Washington — America’s sickly economy can be healed with jobs, jobs and more jobs. On that, everyone agrees. Figuring out how to produce them is what’s stumping everyone.

Other than letting time take its course, Washington lacks a clear answer on how to create permanent new jobs on a national scale. Forecasters suggest it will take 20 million new jobs over the next 10 years just to repair recession damage and to keep pace with adult population growth.

Recent streams of bleak employment and economic data drive home the difficulty of the challenge.

As President Barack Obama prepares to tackle jobs issues in a speech to Congress at 7 p.m. Thursday, deep divisions persist among economic policymakers on just how to spur job growth. The speech comes as national polls show a clear majority of those surveyed say they disapprove of the way Obama is handling the economy.

Lots of schemes have been tried or floated — first under Republican President George W. Bush and now under Democrat Obama. More than $2 trillion has been plowed into stimulus spending, loans and bailouts to banks, auto companies and other corporations, tax cuts for individuals and businesses, mortgage refinancing assistance and aid to state and local governments.

President Barack Obama walks on the South Lawn of the White House in Washington on Labor Day. Obama will tackle jobs issues in a speech to Congress at 7 p.m. Thursday. (AP Photo/Charles Dharapak)

But so far, the needle barely has moved on unemployment, which has stayed near or above a frightening recession-level 9 percent for 29 months. It was 9.1 percent in August, same as the month before, with zero net job gains during the month.

“Neither side can make a definitive case that they really know what they’re doing,” said Douglas Holtz-Eakin, a former director of the Congressional Budget Office and top economic adviser to 2008 GOP presidential nominee Sen. John McCain.

Holtz-Eakin said that while different theories abound, economists have yet to satisfactorily explain business cycles, predict the duration of recessions or explain why some nations’ economies grow while others do not. “It’s complicated by the fact that we don’t live in a textbook world and that, in fact, the government’s capacity to do stuff is not infinitely wide.”

Obama favors a mix of new short-term deficit spending on tax breaks and jobs programs, including ones for roads, bridges and other infrastructure, to keep the economy from falling into a recession, combined with longer-term steps to trim ballooning deficits.

The need for infrastructure jobs is one of the few areas where there’s anything approaching consensus. The concept has won the support not only of Obama, but such rival groups as the U.S. Chamber of Commerce and the AFL-CIO. The differences come in how to pay for it.

The administration is running out of ammunition to invigorate the economy before the November 2012 presidential election, especially with a Congress that seems geared to block any Obama measures that increase government spending.

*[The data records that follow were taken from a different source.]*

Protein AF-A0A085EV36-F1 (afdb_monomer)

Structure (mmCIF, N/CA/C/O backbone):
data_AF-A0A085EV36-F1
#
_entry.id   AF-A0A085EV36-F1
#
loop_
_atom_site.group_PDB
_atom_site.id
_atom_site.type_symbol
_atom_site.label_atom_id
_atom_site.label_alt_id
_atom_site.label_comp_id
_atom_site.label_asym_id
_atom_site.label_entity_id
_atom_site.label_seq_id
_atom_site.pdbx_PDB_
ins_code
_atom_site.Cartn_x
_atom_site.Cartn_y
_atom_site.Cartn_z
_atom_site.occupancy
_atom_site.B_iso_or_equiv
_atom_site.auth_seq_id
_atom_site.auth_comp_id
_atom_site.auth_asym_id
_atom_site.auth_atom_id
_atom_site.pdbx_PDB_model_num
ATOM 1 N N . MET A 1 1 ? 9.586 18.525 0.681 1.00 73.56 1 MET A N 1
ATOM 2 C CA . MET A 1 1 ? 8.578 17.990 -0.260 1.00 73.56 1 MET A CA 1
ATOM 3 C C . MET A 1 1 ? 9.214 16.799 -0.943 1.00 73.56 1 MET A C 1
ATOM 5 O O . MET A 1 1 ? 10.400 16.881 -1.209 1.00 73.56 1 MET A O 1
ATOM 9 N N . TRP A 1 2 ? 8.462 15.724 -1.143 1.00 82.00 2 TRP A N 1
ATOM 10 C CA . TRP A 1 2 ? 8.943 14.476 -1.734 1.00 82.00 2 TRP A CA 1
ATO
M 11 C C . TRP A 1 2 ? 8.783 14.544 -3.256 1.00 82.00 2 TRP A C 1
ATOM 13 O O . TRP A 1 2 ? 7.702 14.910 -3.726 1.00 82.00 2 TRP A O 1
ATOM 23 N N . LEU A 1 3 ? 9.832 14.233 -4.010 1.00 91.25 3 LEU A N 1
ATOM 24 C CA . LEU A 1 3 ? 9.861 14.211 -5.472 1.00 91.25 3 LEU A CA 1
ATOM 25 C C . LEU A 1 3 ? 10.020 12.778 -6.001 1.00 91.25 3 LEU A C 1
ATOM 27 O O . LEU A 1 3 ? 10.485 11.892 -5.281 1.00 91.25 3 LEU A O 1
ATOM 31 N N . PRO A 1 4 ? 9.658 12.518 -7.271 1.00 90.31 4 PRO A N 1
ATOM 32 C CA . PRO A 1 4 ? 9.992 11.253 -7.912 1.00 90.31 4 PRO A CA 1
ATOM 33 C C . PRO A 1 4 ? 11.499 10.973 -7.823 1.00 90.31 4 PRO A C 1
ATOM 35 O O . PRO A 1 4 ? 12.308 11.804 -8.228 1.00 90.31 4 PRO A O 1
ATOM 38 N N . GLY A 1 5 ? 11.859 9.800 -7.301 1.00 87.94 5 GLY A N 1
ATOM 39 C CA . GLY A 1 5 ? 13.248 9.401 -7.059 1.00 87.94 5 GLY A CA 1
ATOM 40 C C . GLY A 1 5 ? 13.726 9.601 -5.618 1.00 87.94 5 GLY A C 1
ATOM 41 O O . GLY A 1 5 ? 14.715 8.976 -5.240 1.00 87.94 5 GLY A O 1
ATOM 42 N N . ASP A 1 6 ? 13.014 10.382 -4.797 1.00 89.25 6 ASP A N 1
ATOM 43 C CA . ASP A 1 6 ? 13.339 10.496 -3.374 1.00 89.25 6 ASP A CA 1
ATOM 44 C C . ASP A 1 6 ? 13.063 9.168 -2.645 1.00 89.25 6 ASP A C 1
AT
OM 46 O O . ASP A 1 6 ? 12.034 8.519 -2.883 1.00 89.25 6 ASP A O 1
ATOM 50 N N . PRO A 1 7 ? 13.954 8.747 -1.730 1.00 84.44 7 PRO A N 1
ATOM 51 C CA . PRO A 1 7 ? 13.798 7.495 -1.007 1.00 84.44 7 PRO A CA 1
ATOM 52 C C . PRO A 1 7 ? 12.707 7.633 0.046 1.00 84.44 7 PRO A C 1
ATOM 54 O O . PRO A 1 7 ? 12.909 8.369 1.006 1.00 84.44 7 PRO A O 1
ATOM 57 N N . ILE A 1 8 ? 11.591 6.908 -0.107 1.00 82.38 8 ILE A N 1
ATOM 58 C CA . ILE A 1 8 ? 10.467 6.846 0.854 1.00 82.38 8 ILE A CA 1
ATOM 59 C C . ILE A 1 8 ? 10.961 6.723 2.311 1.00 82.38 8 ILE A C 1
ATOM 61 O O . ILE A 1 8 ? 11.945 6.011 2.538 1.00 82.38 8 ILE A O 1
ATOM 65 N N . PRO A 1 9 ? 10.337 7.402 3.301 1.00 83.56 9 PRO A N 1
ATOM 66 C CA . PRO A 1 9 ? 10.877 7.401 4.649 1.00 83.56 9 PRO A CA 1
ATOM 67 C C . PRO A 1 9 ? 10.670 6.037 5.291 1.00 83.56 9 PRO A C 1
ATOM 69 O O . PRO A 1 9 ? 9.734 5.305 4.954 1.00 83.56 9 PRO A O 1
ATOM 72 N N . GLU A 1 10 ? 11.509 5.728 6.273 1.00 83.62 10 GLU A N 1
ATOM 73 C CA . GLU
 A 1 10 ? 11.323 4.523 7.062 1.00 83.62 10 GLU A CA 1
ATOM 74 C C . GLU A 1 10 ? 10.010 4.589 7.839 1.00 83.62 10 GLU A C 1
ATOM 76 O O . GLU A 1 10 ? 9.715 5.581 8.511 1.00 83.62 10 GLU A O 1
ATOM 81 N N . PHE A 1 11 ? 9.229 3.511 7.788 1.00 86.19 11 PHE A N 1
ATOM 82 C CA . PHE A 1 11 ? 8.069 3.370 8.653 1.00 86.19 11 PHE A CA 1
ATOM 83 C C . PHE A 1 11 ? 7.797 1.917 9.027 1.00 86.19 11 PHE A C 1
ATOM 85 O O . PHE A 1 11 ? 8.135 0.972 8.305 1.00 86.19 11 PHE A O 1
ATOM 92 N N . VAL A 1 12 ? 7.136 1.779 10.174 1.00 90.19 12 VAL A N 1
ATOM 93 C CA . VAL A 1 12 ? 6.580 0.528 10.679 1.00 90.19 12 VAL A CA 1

The Federal Reserve also has few options left, having kept interest rates at near zero for more than two years.

Republicans, who now control the House, overwhelmingly oppose further stimulus measures and are emphasizing deep spending cuts and eliminating regulations they claim discourage business expansion and job creation.

On Obama’s left, liberal Democrats are clamoring for even more anti-recessionary spending than he has supported, saying measures enacted thus far have fallen short, given the magnitude of the downturn.

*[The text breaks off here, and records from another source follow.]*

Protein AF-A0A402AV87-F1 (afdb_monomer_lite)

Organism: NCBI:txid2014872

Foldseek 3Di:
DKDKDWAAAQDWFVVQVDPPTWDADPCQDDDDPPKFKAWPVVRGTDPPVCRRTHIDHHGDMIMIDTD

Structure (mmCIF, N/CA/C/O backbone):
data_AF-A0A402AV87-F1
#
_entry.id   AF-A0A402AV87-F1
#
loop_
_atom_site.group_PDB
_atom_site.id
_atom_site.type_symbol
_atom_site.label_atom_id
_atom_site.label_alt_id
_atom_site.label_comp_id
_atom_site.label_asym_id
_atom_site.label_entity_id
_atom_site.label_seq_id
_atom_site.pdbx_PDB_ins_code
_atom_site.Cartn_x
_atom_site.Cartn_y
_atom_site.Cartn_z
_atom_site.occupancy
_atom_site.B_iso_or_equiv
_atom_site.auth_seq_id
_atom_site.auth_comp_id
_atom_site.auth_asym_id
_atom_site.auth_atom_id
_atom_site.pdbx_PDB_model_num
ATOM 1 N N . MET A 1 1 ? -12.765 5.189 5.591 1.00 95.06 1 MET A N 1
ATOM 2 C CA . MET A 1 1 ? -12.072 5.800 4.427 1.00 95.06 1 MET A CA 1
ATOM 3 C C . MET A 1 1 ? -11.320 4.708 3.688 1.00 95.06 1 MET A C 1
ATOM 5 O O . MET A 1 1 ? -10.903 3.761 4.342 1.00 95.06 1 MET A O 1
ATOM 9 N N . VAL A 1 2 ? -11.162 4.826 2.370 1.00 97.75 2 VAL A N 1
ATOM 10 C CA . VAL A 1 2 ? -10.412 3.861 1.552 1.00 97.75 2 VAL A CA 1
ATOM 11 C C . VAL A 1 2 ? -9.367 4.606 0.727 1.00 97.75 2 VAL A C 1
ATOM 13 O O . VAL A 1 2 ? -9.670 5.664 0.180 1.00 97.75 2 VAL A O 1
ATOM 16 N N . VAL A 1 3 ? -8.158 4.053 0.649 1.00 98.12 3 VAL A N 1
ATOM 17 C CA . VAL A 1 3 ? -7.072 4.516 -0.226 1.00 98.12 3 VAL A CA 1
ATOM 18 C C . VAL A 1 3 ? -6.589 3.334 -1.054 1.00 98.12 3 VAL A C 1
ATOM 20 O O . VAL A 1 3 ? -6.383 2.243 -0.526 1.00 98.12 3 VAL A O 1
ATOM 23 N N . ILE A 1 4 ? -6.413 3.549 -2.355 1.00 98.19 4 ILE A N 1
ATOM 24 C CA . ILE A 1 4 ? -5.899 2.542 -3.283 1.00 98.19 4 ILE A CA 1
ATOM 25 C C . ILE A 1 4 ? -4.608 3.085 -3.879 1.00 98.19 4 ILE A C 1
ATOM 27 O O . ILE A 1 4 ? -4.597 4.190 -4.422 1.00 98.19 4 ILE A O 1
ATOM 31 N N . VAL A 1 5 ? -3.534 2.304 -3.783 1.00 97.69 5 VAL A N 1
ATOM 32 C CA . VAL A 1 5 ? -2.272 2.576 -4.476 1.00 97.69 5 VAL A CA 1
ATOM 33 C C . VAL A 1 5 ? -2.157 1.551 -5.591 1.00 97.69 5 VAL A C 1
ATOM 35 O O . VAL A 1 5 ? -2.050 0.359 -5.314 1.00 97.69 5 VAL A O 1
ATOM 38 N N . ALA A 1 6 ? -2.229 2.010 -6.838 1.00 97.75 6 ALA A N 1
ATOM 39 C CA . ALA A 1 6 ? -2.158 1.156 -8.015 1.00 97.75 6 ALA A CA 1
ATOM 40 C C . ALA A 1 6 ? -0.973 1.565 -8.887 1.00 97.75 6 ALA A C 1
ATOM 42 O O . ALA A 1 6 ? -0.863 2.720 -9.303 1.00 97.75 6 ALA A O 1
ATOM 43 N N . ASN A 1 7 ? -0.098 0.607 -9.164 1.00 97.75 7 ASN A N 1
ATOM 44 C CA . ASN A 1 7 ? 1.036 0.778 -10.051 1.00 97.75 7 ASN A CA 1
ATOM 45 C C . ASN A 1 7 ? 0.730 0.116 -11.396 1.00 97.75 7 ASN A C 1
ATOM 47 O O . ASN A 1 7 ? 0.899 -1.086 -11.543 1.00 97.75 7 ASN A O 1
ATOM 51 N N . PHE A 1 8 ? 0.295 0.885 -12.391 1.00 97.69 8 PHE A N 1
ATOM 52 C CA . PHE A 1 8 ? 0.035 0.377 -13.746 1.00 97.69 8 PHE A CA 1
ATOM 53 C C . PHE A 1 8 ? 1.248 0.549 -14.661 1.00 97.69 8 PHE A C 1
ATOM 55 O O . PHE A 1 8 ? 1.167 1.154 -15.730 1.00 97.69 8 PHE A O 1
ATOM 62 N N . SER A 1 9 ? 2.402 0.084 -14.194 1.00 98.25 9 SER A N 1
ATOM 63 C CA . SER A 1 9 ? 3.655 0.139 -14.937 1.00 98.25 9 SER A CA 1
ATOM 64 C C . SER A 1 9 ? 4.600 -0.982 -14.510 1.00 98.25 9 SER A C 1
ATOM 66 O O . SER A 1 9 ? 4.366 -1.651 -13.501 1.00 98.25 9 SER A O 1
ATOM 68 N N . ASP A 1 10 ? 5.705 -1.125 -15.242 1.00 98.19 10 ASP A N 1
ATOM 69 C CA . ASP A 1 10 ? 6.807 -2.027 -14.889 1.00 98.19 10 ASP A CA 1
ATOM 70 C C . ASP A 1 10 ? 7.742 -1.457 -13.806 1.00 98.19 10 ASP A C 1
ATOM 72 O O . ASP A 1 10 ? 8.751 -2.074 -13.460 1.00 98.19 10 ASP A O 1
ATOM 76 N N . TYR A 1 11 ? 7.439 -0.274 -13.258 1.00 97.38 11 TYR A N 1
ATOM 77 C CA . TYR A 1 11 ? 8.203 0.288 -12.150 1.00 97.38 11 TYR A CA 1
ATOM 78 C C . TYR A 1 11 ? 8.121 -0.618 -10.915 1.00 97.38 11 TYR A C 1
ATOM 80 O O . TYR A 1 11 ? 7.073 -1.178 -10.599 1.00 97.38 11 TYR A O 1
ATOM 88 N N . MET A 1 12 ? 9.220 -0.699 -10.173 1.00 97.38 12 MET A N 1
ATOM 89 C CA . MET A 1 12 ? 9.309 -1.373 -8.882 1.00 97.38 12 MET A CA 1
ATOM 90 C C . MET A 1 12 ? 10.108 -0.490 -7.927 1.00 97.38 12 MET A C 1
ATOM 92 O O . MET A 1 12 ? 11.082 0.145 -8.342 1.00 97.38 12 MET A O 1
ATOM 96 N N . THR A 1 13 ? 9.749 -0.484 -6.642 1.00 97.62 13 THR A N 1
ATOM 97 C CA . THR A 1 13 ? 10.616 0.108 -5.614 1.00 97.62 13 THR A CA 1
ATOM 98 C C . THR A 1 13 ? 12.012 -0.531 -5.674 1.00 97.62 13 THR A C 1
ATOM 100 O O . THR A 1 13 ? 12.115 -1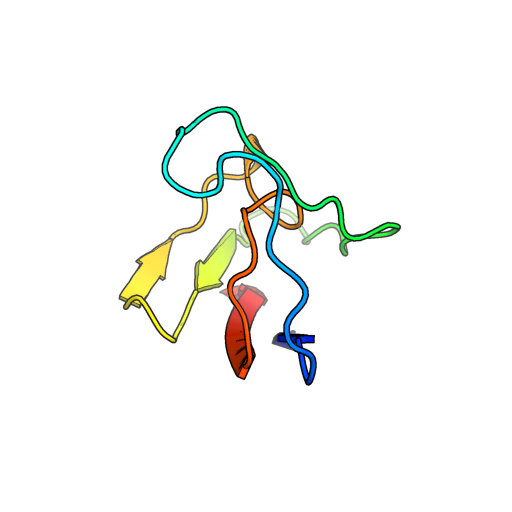.760 -5.630 1.00 97.62 13 THR A O 1
ATOM 103 N N . PRO A 1 14 ? 13.105 0.250 -5.745 1.00 96.44 14 PRO A N 1
ATOM 104 C CA . PRO A 1 14 ? 14.452 -0.312 -5.708 1.00 96.44 14 PRO A CA 1
ATOM 105 C C . PRO A 1 14 ? 14.650 -1.225 -4.489 1.00 96.44 14 PRO A C 1
ATOM 107 O O . PRO A 1 14 ? 14.329 -0.843 -3.365 1.00 96.44 14 PRO A O 1
ATOM 110 N N . ASN A 1 15 ? 15.163 -2.438 -4.709 1.00 94.75 15 ASN A N 1
ATOM 111 C CA . ASN A 1 15 ? 15.321 -3.474 -3.680 1.00 94.75 15 ASN A CA 1
ATOM 112 C C . ASN A 1 15 ? 14.017 -3.824 -2.927 1.00 94.75 15 ASN A C 1
ATOM 114 O O . ASN A 1 15 ? 14.070 -4.073 -1.733 1.00 94.75 15 ASN A O 1
ATOM 118 N N . ALA A 1 16 ? 12.854 -3.878 -3.591 1.00 92.31 16 ALA A N 1
ATOM 119 C CA . ALA A 1 16 ? 11.532 -4.079 -2.962 1.00 92.31 16 ALA A CA 1
ATOM 120 C C . ALA A 1 16 ? 11.389 -5.282 -1.998 1.00 92.31 16 ALA A C 1
ATOM 122 O O . ALA A 1 16 ? 10.456 -5.308 -1.200 1.00 92.31 16 ALA A O 1
ATOM 123 N N . ASN A 1 17 ? 12.284 -6.274 -2.060 1.00 89.38 17 ASN A N 1
ATOM 124 C CA . ASN A 1 17 ? 12.306 -7.408 -1.127 1.00 89.38 17 ASN A CA 1
ATOM 125 C C . ASN A 1 17 ? 13.019 -7.096 0.206 1.00 89.38 17 ASN A C 1
ATOM 127 O O . ASN A 1 17 ? 12.932 -7.886 1.147 1.00 89.38 17 ASN A O 1
ATOM 131 N N . ASP A 1 18 ? 13.742 -5.978 0.292 1.00 91.69 18 ASP A N 1
ATOM 132 C CA . ASP A 1 18 ? 14.302 -5.459 1.535 1.00 91.69 18 ASP A CA 1
ATOM 133 C C . ASP A 1 18 ? 13.196 -4.774 2.350 1.00 91.69 18 ASP A C 1
ATOM 135 O O . ASP A 1 18 ? 12.422 -3.965 1.840 1.00 91.69 18 ASP A O 1
ATOM 139 N N . LYS A 1 19 ? 13.146 -5.069 3.651 1.00 78.81 19 LYS A N 1
ATOM 140 C CA . LYS A 1 19 ? 12.187 -4.469 4.589 1.00 78.81 19 LYS A CA 1
ATOM 141 C C . LYS A 1 19 ? 12.390 -2.962 4.772 1.00 78.81 19 LYS A C 1
ATOM 143 O O . LYS A 1 19 ? 11.496 -2.308 5.299 1.00 78.81 19 LYS A O 1
ATOM 148 N N . GLY A 1 20 ? 13.561 -2.437 4.410 1.00 86.44 20 GLY A N 1
ATOM 149 C CA . GLY A 1 20 ? 13.874 -1.009 4.454 1.00 86.44 20 GLY A CA 1
ATOM 150 C C . GLY A 1 20 ? 13.516 -0.234 3.184 1.00 86.44 20 GLY A C 1
ATOM 151 O O . GLY A 1 20 ? 13.643 0.988 3.181 1.00 86.44 20 GLY A O 1
ATOM 152 N N . SER A 1 21 ? 13.100 -0.907 2.108 1.00 93.94 21 SER A 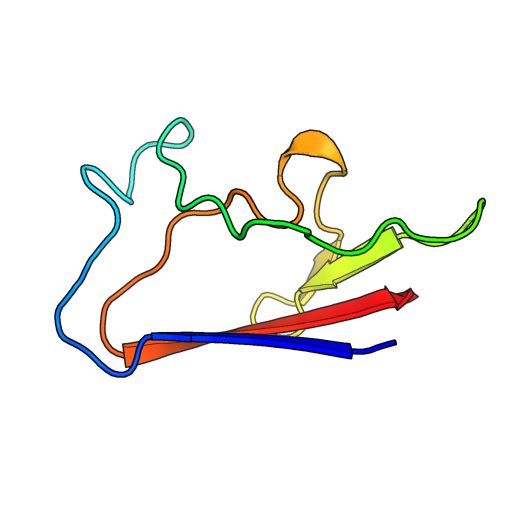N 1
ATOM 153 C CA . SER A 1 21 ? 12.767 -0.243 0.847 1.00 93.94 21 SER A CA 1
ATOM 154 C C . SER A 1 21 ? 11.367 0.357 0.873 1.00 93.94 21 SER A C 1
ATOM 156 O O . SER A 1 21 ? 10.394 -0.320 1.195 1.00 93.94 21 SER A O 1
ATOM 158 N N . GLU A 1 22 ? 11.252 1.621 0.465 1.00 95.56 22 GLU A N 1
ATOM 159 C CA . GLU A 1 22 ? 10.000 2.375 0.545 1.00 95.56 22 GLU A CA 1
ATOM 160 C C . GLU A 1 22 ? 9.639 3.009 -0.801 1.00 95.56 22 GLU A C 1
ATOM 162 O O . GLU A 1 22 ? 10.478 3.613 -1.475 1.00 95.56 22 GLU A O 1
ATOM 167 N N . TYR A 1 23 ? 8.361 2.929 -1.172 1.00 96.25 23 TYR A N 1
ATOM 168 C CA . TYR A 1 23 ? 7.744 3.914 -2.051 1.00 96.25 23 TYR A CA 1
ATOM 169 C C . TYR A 1 23 ? 6.896 4.851 -1.196 1.00 96.25 23 TYR A C 1
ATOM 171 O O . TYR A 1 23 ? 5.967 4.415 -0.518 1.00 96.25 23 TYR A O 1
ATOM 179 N N . VAL A 1 24 ? 7.230 6.141 -1.202 1.00 97.00 24 VAL A N 1
ATOM 180 C CA . VAL A 1 24 ? 6.560 7.130 -0.351 1.00 97.00 24 VAL A CA 1
ATOM 181 C C . VAL A 1 24 ? 5.420 7.786 -1.119 1.00 97.00 24 VAL A C 1
ATOM 183 O O . VAL A 1 24 ? 5.634 8.526 -2.079 1.00 97.00 24 VAL A O 1
ATOM 186 N N . VAL A 1 25 ? 4.195 7.547 -0.657 1.00 97.00 25 VAL A N 1
ATOM 187 C CA . VAL A 1 25 ? 3.002 8.242 -1.135 1.00 97.00 25 VAL A CA 1
ATOM 188 C C . VAL A 1 25 ? 2.887 9.566 -0.387 1.00 97.00 25 VAL A C 1
ATOM 190 O O . VAL A 1 25 ? 2.560 9.616 0.801 1.00 97.00 25 VAL A O 1
ATOM 193 N N . ASN A 1 26 ? 3.161 10.660 -1.093 1.00 95.81 26 ASN A N 1
ATOM 194 C CA . ASN A 1 26 ? 3.040 11.999 -0.527 1.00 95.81 26 ASN A CA 1
ATOM 195 C C . ASN A 1 26 ? 1.605 12.275 -0.058 1.00 95.81 26 ASN A C 1
ATOM 197 O O . ASN A 1 26 ? 0.641 11.902 -0.724 1.00 95.81 26 ASN A O 1
ATOM 201 N N . ASN A 1 27 ? 1.475 12.985 1.067 1.00 94.88 27 ASN A N 1
ATOM 202 C CA . ASN A 1 27 ? 0.190 13.344 1.679 1.00 94.88 27 ASN A CA 1
ATOM 203 C C . ASN A 1 27 ? -0.692 12.136 2.035 1.00 94.88 27 ASN A C 1
ATOM 205 O O . ASN A 1 27 ? -1.919 12.216 1.937 1.00 94.88 27 ASN A O 1
ATOM 209 N N . TRP A 1 28 ? -0.079 11.028 2.469 1.00 97.25 28 TRP A N 1
ATOM 210 C CA . TRP A 1 28 ? -0.835 9.905 3.016 1.00 97.25 28 TRP A CA 1
ATOM 211 C C . TRP A 1 28 ? -1.786 10.386 4.128 1.00 97.25 28 TRP A C 1
ATOM 213 O O . TRP A 1 28 ? -1.330 11.073 5.051 1.00 97.25 28 TRP A O 1
ATOM 223 N N . PRO A 1 29 ? -3.094 10.067 4.072 1.00 96.75 29 PRO A N 1
ATOM 224 C CA . PRO A 1 29 ? -4.047 10.658 4.999 1.00 96.75 29 PRO A CA 1
ATOM 225 C C . PRO A 1 29 ? -3.769 10.270 6.452 1.00 96.75 29 PRO A C 1
ATOM 227 O O . PRO A 1 29 ? -3.582 9.094 6.786 1.00 96.75 29 PRO A O 1
ATOM 230 N N . GLN A 1 30 ? -3.810 11.266 7.337 1.00 94.81 30 GLN A N 1
ATOM 231 C CA . GLN A 1 30 ? -3.839 11.019 8.772 1.00 94.81 30 GLN A CA 1
ATOM 232 C C . GLN A 1 30 ? -5.219 10.503 9.173 1.00 94.81 30 GLN A C 1
ATOM 234 O O . GLN A 1 30 ? -6.246 11.009 8.719 1.00 94.81 30 GLN A O 1
ATOM 239 N N . LEU A 1 31 ? -5.234 9.484 10.026 1.00 95.31 31 LEU A N 1
ATOM 240 C CA . LEU A 1 31 ? -6.470 8.948 10.574 1.00 95.31 31 LEU A CA 1
ATOM 241 C C . LEU A 1 31 ? -6.828 9.645 11.893 1.00 95.31 31 LEU A C 1
ATOM 243 O O . LEU A 1 31 ? -5.920 9.988 12.656 1.00 95.31 31 LEU A O 1
ATOM 247 N N . PRO A 1 32 ? -8.133 9.817 12.179 1.00 94.25 32 PRO A N 1
ATOM 248 C CA . PRO A 1 32 ? -8.622 10.130 13.516 1.00 94.25 32 PRO A CA 1
ATOM 249 C C . PRO A 1 32 ? -8.076 9.173 14.580 1.00 94.25 32 PRO A C 1
ATOM 251 O O . PRO A 1 32 ? -7.709 8.032 14.289 1.00 94.25 32 PRO A O 1
ATOM 254 N N . GLU A 1 33 ? -8.064 9.631 15.829 1.00 94.50 33 GLU A N 1
ATOM 255 C CA . GLU A 1 33 ? -7.653 8.809 16.964 1.00 94.50 33 GLU A CA 1
ATOM 256 C C . GLU A 1 33 ? -8.501 7.529 17.071 1.00 94.50 33 GLU A C 1
ATOM 258 O O . GLU A 1 33 ? -9.706 7.537 16.821 1.00 94.50 33 GLU A O 1
ATOM 263 N N . GLY A 1 34 ? -7.853 6.414 17.414 1.00 94.50 34 GLY A N 1
ATOM 264 C CA . GLY A 1 34 ? -8.491 5.101 17.544 1.00 94.50 34 GLY A CA 1
ATOM 265 C C . GLY A 1 34 ? -8.624 4.305 16.241 1.00 94.50 34 GLY A C 1
ATOM 266 O O . GLY A 1 34 ? -8.801 3.092 16.317 1.00 94.50 34 GLY A O 1
ATOM 267 N N . LEU A 1 35 ? -8.473 4.938 15.072 1.00 96.81 35 LEU A N 1
ATOM 268 C CA . LEU A 1 35 ? -8.497 4.242 13.783 1.00 96.81 35 LEU A CA 1
ATOM 269 C C . LEU A 1 35 ? -7.106 3.777 13.345 1.00 96.81 35 LEU A C 1
ATOM 271 O O . LEU A 1 35 ? -6.074 4.359 13.696 1.00 96.81 35 LEU A O 1
ATOM 275 N N . ARG A 1 36 ? -7.085 2.731 12.520 1.00 97.44 36 ARG A N 1
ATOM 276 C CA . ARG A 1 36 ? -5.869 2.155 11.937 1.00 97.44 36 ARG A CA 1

Citing unexpected weaknesses in the economy, White House forecasters a few days ago said unemployment would persist around 9 percent well into the 2012 election season, revising their contention as recently as June that it would drop to about 8.3 percent next year.

Getting back to pre-recession jobless rates of below 5 percent — last seen in 2007 — might be a thing of the past.

“I think we’ll get down to 5.5 to 6 percent unemployment and that will be the ‘new normal,'” said economist Mark Zandi of Moody’s Analytics.

But Zandi said it also “depends on policymakers getting it roughly right.”

It’s the getting it right part that’s such a tall order.